福柯指出:两个世纪以来,一种意义可以被赋予关于现时和我们自己的批判性质询,它是康德通过对“启蒙”的反思而构成的,这便是:关于我们自己的批判的本体论一定不能成为一种理论、一个教条,或者正在积累的知识的永恒实体;而必须作为一种态度、一种气质、一种哲学的生活。在这种生活中,关于我们是什么的批判,同时是对我们背负的限度的历史分析,并伴随着超越它们的可能性的实验(践)。

福柯首先回顾了康德对启蒙的反思,即批判:对理性和历史的批判,在康德的“启蒙”中居于主要地位——批判是启蒙运动中成长起来的理性的手册,反过来,启蒙运动是批判的时代。

福柯接着指出,“我一直试图强调,可以连接我们与启蒙的绳索不是忠实于某些教条,而是一种哲学的气质,它可以被描述为对我们的历史时代的永恒的批判”。福柯从三个方面勾勒了这种哲学的精神气质。他从“波德莱尔与现代性”的个案引出了这种气质。

A“否定的”(一)对启蒙的反思,对于今天的我们来讲,并不意味着去“支持”或“反对”启蒙——那一组特定的政治的、经济的、体制的和文化的事件,而是意味着,一个人必须拒绝一切可能用一种简单化和权威选择的形式来表述他自己的事情。(二)对于我们自己的永恒的批判必须回避“人道主义”与“启蒙”的总是太易导致的混淆。康德在谈到启蒙,人的批判——即人类逃离它的“不成熟”状态时,的确是谈到了所谓“人道主义”的立场:启蒙必须被理解为既是一个人们集体参与其中的过程,同时也是一个由个人完成的勇敢行动。
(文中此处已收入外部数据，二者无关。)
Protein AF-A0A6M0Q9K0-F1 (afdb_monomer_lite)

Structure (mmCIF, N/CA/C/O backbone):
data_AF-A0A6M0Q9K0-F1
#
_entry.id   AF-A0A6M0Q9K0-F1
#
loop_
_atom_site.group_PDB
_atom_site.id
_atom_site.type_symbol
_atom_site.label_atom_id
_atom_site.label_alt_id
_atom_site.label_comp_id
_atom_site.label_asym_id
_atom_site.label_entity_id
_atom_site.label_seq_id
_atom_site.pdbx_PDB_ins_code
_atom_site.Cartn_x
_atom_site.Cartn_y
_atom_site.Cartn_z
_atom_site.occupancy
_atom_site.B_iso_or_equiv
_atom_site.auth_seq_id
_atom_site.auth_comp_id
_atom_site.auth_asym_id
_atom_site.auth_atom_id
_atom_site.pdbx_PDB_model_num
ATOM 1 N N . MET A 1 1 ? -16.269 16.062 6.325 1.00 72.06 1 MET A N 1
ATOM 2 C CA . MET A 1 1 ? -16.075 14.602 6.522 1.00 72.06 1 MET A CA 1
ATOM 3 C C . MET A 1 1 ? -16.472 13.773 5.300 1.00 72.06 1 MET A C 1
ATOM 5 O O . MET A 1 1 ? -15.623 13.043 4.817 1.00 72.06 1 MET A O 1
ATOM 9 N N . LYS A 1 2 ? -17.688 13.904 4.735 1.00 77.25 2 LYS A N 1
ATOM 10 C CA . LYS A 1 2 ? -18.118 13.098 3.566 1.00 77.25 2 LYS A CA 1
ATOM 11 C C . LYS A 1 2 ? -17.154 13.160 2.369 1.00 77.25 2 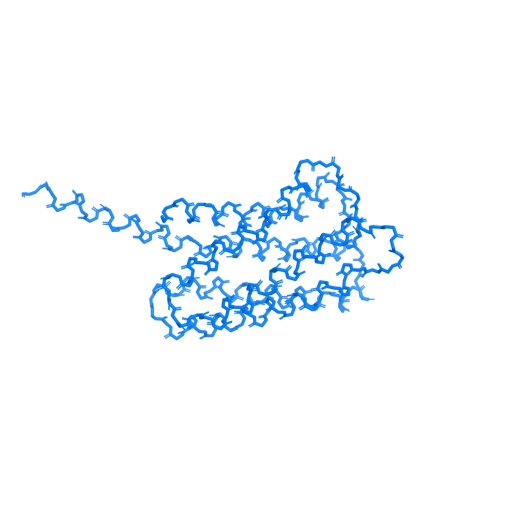LYS A C 1
ATOM 13 O O . LYS A 1 2 ? -16.818 12.122 1.814 1.00 77.25 2 LYS A O 1
ATOM 18 N N . THR A 1 3 ? -16.686 14.358 2.022 1.00 80.75 3 THR A N 1
ATOM 19 C CA . THR A 1 3 ? -15.720 14.585 0.935 1.00 80.75 3 THR A CA 1
ATOM 20 C C . THR A 1 3 ? -14.394 13.866 1.175 1.00 80.75 3 THR A C 1
ATOM 22 O O . THR A 1 3 ? -13.859 13.278 0.248 1.00 80.75 3 THR A O 1
ATOM 25 N N . LEU A 1 4 ? -13.904 13.828 2.420 1.00 78.56 4 LEU A N 1
ATOM 26 C CA . LEU A 1 4 ? -12.648 13.151 2.763 1.00 78.56 4 LEU A CA 1
ATOM 27 C C . LEU A 1 4 ? -12.736 11.636 2.562 1.00 78.56 4 LEU A C 1
ATOM 29 O O . LEU A 1 4 ? -11.783 11.046 2.073 1.00 78.56 4 LEU A O 1
ATOM 33 N N . TYR A 1 5 ? -13.877 11.009 2.869 1.00 81.44 5 TYR A N 1
ATOM 34 C CA . TYR A 1 5 ? -14.048 9.578 2.602 1.00 81.44 5 TYR A CA 1
ATOM 35 C C . TYR A 1 5 ? -14.023 9.259 1.101 1.00 81.44 5 TYR A C 1
ATOM 37 O O . TYR A 1 5 ? -13.417 8.276 0.697 1.00 81.44 5 TYR A O 1
ATOM 45 N N . TRP A 1 6 ? -14.668 10.088 0.272 1.00 83.12 6 TRP A N 1
ATOM 46 C CA . TRP A 1 6 ? -14.667 9.898 -1.183 1.00 83.12 6 TRP A CA 1
ATOM 47 C C . TRP A 1 6 ? -13.300 10.160 -1.801 1.00 83.12 6 TRP A C 1
ATOM 49 O O . TRP A 1 6 ? -12.869 9.389 -2.649 1.00 83.12 6 TRP A O 1
ATOM 59 N N . LEU A 1 7 ? -12.608 11.207 -1.345 1.00 81.31 7 LEU A N 1
ATOM 60 C CA . LEU A 1 7 ? -11.235 11.483 -1.757 1.00 81.31 7 LEU A CA 1
ATOM 61 C C . LEU A 1 7 ? -10.312 10.322 -1.382 1.00 81.31 7 LEU A C 1
ATOM 63 O O . LEU A 1 7 ? -9.558 9.865 -2.227 1.00 81.31 7 LEU A O 1
ATOM 67 N N . SER A 1 8 ? -10.434 9.796 -0.162 1.00 79.56 8 SER A N 1
ATOM 68 C CA . SER A 1 8 ? -9.692 8.623 0.308 1.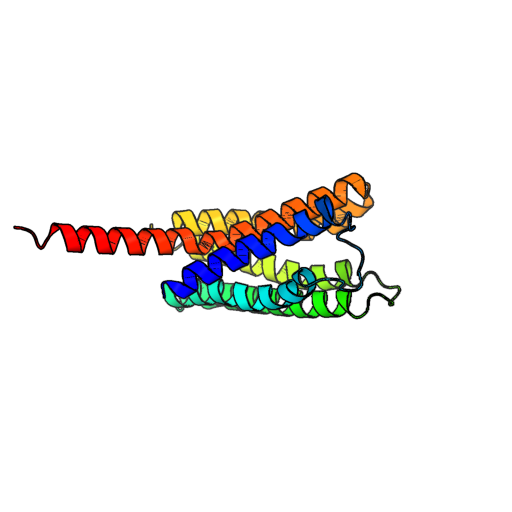00 79.56 8 SER A CA 1
ATOM 69 C C . SER A 1 8 ? -9.955 7.376 -0.544 1.00 79.56 8 SER A C 1
ATOM 71 O O . SER A 1 8 ? -9.008 6.674 -0.896 1.00 79.56 8 SER A O 1
ATOM 73 N N . LEU A 1 9 ? -11.216 7.114 -0.905 1.00 85.19 9 LEU A N 1
ATOM 74 C CA . LEU A 1 9 ? -11.575 5.989 -1.766 1.00 85.19 9 LEU A CA 1
ATOM 75 C C . LEU A 1 9 ? -10.969 6.145 -3.164 1.00 85.19 9 LEU A C 1
ATOM 77 O O . LEU A 1 9 ? -10.241 5.262 -3.606 1.00 85.19 9 LEU A O 1
ATOM 81 N N . LEU A 1 10 ? -11.237 7.277 -3.824 1.00 83.12 10 LEU A N 1
ATOM 82 C CA . LEU A 1 10 ? -10.756 7.564 -5.179 1.00 83.12 10 LEU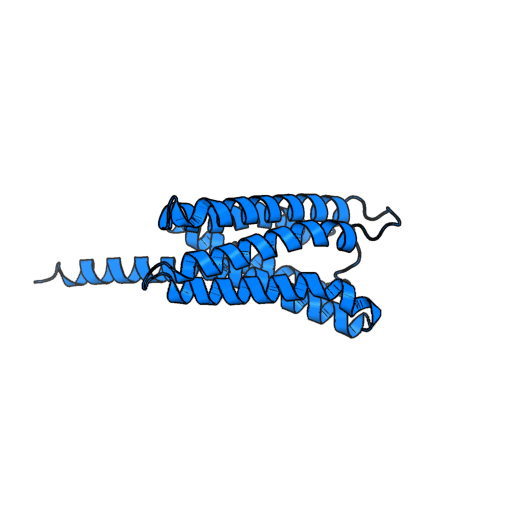 A CA 1
ATOM 83 C C . LEU A 1 10 ? -9.234 7.527 -5.253 1.00 83.12 10 LEU A C 1
ATOM 85 O O . LEU A 1 10 ? -8.673 6.997 -6.205 1.00 83.12 10 LEU A O 1
ATOM 89 N N . ALA A 1 11 ? -8.569 8.048 -4.227 1.00 77.50 11 ALA A N 1
ATOM 90 C CA . ALA A 1 11 ? -7.126 8.013 -4.119 1.00 77.50 11 ALA A CA 1
ATOM 91 C C . ALA A 1 11 ? -6.572 6.595 -4.105 1.00 77.50 11 ALA A C 1
ATOM 93 O O . ALA A 1 11 ? -5.706 6.278 -4.913 1.00 77.50 11 ALA A O 1
ATOM 94 N N . GLY A 1 12 ? -7.093 5.737 -3.223 1.00 78.56 12 GLY A N 1
ATOM 95 C CA . GLY A 1 12 ? -6.627 4.358 -3.128 1.00 78.56 12 GLY A CA 1
ATOM 96 C C . GLY A 1 12 ? -6.919 3.556 -4.394 1.00 78.56 12 GLY A C 1
ATOM 97 O O . GLY A 1 12 ? -6.066 2.796 -4.841 1.00 78.56 12 GLY A O 1
ATOM 98 N N . THR A 1 13 ? -8.082 3.760 -5.023 1.00 82.06 13 THR A N 1
ATOM 99 C CA . THR A 1 13 ? -8.423 3.056 -6.269 1.00 82.06 13 THR A CA 1
ATOM 100 C C . THR A 1 13 ? -7.573 3.520 -7.444 1.00 82.06 13 THR A C 1
ATOM 102 O O . THR A 1 13 ? -7.088 2.688 -8.202 1.00 82.06 13 THR A O 1
ATOM 105 N N . LEU A 1 14 ? -7.369 4.832 -7.597 1.00 80.62 14 LEU A N 1
ATOM 106 C CA . LEU A 1 14 ? -6.558 5.380 -8.684 1.00 80.62 14 LEU A CA 1
ATOM 107 C C . LEU A 1 14 ? -5.086 4.989 -8.509 1.00 80.62 14 LEU A C 1
ATOM 109 O O . LEU A 1 14 ? -4.475 4.512 -9.464 1.00 80.62 14 LEU A O 1
ATOM 113 N N . TRP A 1 15 ? -4.556 5.080 -7.285 1.00 78.38 15 TRP A N 1
ATOM 114 C CA . TRP A 1 15 ? -3.195 4.641 -6.982 1.00 78.38 15 TRP A CA 1
ATOM 115 C C . TRP A 1 15 ? -3.022 3.137 -7.216 1.00 78.38 15 TRP A C 1
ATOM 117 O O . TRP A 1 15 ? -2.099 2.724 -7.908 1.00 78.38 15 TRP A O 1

但自十七世纪以来,人道主义被证明的确不是可供哲学反思的形式,它其实只是一个主题,或者更是一组超越时间在欧洲社会的一些场合一直反复出现的主题;这些主题总是与价值判断连在一起,在内容上,以及在它们一直保存的价值上明显地有巨大的变化。因此,我们尽管不能下结论说,所有人道主义的东西都得拒绝,但也应看到,这些人道主义的主题本身过于柔软,过于纷杂,过于前后矛盾以至不能做为反思的轴心。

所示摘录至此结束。